The question is whether the Royal Edition download situation has been resolved. I’m hoping Square Enix has streamlined the process in the past three years. If not, I’ll need to figure out the correct sequence to actually access the content.
Expedition 33: Platinum Trophy and Defeating Simon
Finally, there’s Expedition 33. I’m going for the platinum trophy with one specific goal: defeating Simon. This represents the culmination of everything the game builds toward – the ultimate test proving you’ve mastered all systems and mechanics.
The platinum journey will naturally lead me to Simon, and defeating Simon will push me toward platinum completion. It’s a goal where the trophy hunt and the challenge I actually care about align perfectly.
The December Tradition
This pattern has held for years now. October and November are for horror games – games built around constant dread, where that psychological weight follows you through every moment. December is the opposite. It’s when I deliberately shift to games without that dread.

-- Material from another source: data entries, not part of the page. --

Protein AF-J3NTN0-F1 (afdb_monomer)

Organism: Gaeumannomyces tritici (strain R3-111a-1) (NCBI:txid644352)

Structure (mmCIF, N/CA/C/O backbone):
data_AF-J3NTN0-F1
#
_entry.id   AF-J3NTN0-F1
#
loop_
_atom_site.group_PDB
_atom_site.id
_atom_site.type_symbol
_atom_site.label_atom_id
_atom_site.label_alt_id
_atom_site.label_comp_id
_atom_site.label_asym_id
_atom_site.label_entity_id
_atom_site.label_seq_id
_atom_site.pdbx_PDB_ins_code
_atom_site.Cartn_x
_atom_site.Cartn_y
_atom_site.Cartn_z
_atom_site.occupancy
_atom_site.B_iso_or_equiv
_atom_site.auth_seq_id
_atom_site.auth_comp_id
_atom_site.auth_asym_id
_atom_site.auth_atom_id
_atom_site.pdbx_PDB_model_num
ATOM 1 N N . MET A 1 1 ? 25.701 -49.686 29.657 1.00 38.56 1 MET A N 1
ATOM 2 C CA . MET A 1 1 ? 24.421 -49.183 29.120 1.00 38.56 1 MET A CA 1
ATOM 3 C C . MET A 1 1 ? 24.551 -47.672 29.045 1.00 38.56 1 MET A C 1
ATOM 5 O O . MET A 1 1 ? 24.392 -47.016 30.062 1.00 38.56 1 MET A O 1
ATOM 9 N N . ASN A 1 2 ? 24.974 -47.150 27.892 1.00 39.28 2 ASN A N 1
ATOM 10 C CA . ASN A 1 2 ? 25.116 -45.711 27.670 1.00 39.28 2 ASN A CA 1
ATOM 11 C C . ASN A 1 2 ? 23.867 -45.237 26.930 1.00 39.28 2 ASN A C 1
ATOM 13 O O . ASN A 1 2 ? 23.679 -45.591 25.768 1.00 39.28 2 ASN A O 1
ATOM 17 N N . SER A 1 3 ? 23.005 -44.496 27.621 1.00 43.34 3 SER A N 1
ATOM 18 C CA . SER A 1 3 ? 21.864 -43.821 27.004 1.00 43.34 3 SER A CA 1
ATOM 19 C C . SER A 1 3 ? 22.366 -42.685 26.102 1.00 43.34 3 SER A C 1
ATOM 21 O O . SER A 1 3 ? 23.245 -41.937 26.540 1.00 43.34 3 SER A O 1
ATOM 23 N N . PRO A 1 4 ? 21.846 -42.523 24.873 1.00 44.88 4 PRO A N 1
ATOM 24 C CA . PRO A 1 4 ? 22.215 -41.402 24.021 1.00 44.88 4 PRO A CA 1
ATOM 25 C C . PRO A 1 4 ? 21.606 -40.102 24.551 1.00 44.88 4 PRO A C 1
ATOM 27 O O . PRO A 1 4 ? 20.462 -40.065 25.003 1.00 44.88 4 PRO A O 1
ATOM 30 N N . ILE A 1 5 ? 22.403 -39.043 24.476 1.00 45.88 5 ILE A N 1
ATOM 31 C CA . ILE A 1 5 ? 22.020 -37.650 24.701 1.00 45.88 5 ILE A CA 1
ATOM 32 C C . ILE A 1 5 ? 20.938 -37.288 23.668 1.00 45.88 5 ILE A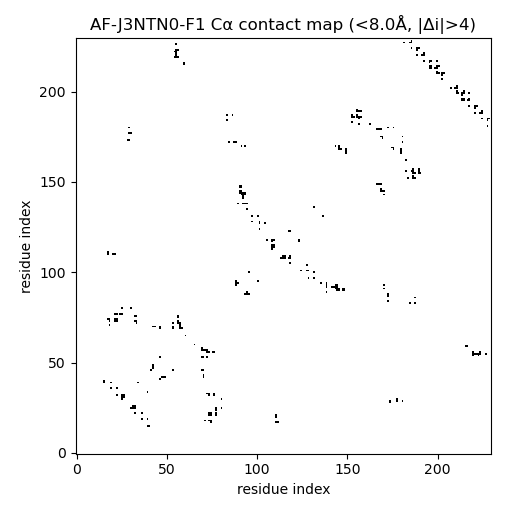 C 1
ATOM 34 O O . ILE A 1 5 ? 21.143 -37.586 22.491 1.00 45.88 5 ILE A O 1
ATOM 38 N N . PRO A 1 6 ? 19.804 -36.668 24.046 1.00 41.22 6 PRO A N 1
ATOM 39 C CA . PRO A 1 6 ? 18.840 -36.202 23.061 1.00 41.22 6 PRO A CA 1
ATOM 40 C C . PRO A 1 6 ? 19.475 -35.083 22.236 1.00 41.22 6 PRO A C 1
ATOM 42 O O . P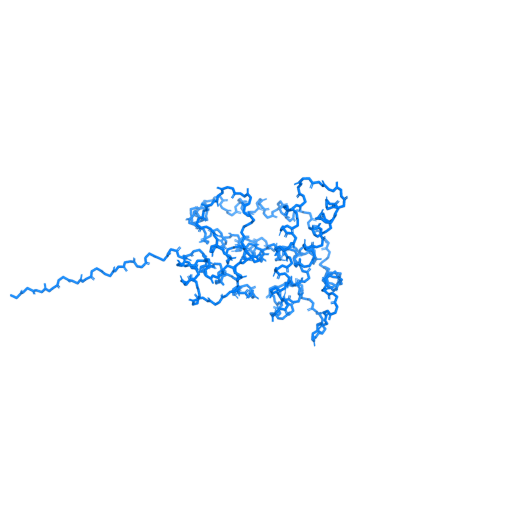RO A 1 6 ? 19.959 -34.088 22.782 1.00 41.22 6 PRO A O 1
ATOM 45 N N . GLU A 1 7 ? 19.489 -35.293 20.921 1.00 36.62 7 GLU A N 1
ATOM 46 C CA . GLU A 1 7 ? 19.942 -34.335 19.925 1.00 36.62 7 GLU A CA 1
ATOM 47 C C . GLU A 1 7 ? 19.265 -32.988 20.164 1.00 36.62 7 GLU A C 1
ATOM 49 O O . GLU A 1 7 ? 18.040 -32.858 20.218 1.00 36.62 7 GLU A O 1
ATOM 54 N N . SER A 1 8 ? 20.104 -31.974 20.345 1.00 42.41 8 SER A N 1
ATOM 55 C CA . SER A 1 8 ? 19.718 -30.577 20.334 1.00 42.41 8 SER A CA 1
ATOM 56 C C . SER A 1 8 ? 18.977 -30.288 19.034 1.00 42.41 8 SER A C 1
ATOM 58 O O . SER A 1 8 ? 19.587 -30.233 17.966 1.00 42.41 8 SER A O 1
ATOM 60 N N . ASN A 1 9 ? 17.666 -30.104 19.146 1.00 35.94 9 ASN A N 1
ATOM 61 C CA . ASN A 1 9 ? 16.819 -29.580 18.090 1.00 35.94 9 ASN A CA 1
ATOM 62 C C . ASN A 1 9 ? 17.459 -28.265 17.602 1.00 35.94 9 ASN A C 1
ATOM 64 O O . ASN A 1 9 ? 17.610 -27.349 18.423 1.00 35.94 9 ASN A O 1
ATOM 68 N N . PRO A 1 10 ? 17.913 -28.148 16.340 1.00 39.12 10 PRO A N 1
ATOM 69 C CA . PRO A 1 10 ? 18.462 -26.892 15.876 1.00 39.12 10 PRO A CA 1
ATOM 70 C C . PRO A 1 10 ? 17.318 -25.889 15.931 1.00 39.12 10 PRO A C 1
ATOM 72 O O . PRO A 1 10 ? 16.278 -26.077 15.301 1.00 39.12 10 PRO A O 1
ATOM 75 N N . ILE A 1 11 ? 17.487 -24.842 16.739 1.00 40.88 11 ILE A N 1
ATOM 76 C CA . ILE A 1 11 ? 16.623 -23.670 16.690 1.00 40.88 11 ILE A CA 1
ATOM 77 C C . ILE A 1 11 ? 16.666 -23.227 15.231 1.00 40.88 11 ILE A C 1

The games I’m playing in December can still be difficult. They can have punishing boss fights, complex systems, content that will absolutely destroy me if I’m unprepared. But they don’t carry that horror game dread – that feeling something terrible is lurking just out of sight, that constant psychological pressure defining survival horror.
After months of that dread, December is about indulgence. It’s about playing games I genuinely love without that psychological weight hanging over every moment. The horror games deliver that specific experience of dread that only survival horror provides, but I can only maintain that state for so long before needing something different.
December provides that reset – a reminder that games can be challenging and demanding without being constantly stressful. These Square Enix games offer exactly what I need: combat systems to master, stories to experience, optional challenges testing skill rather than psychological endurance.
December is here, and it’s time to indulge.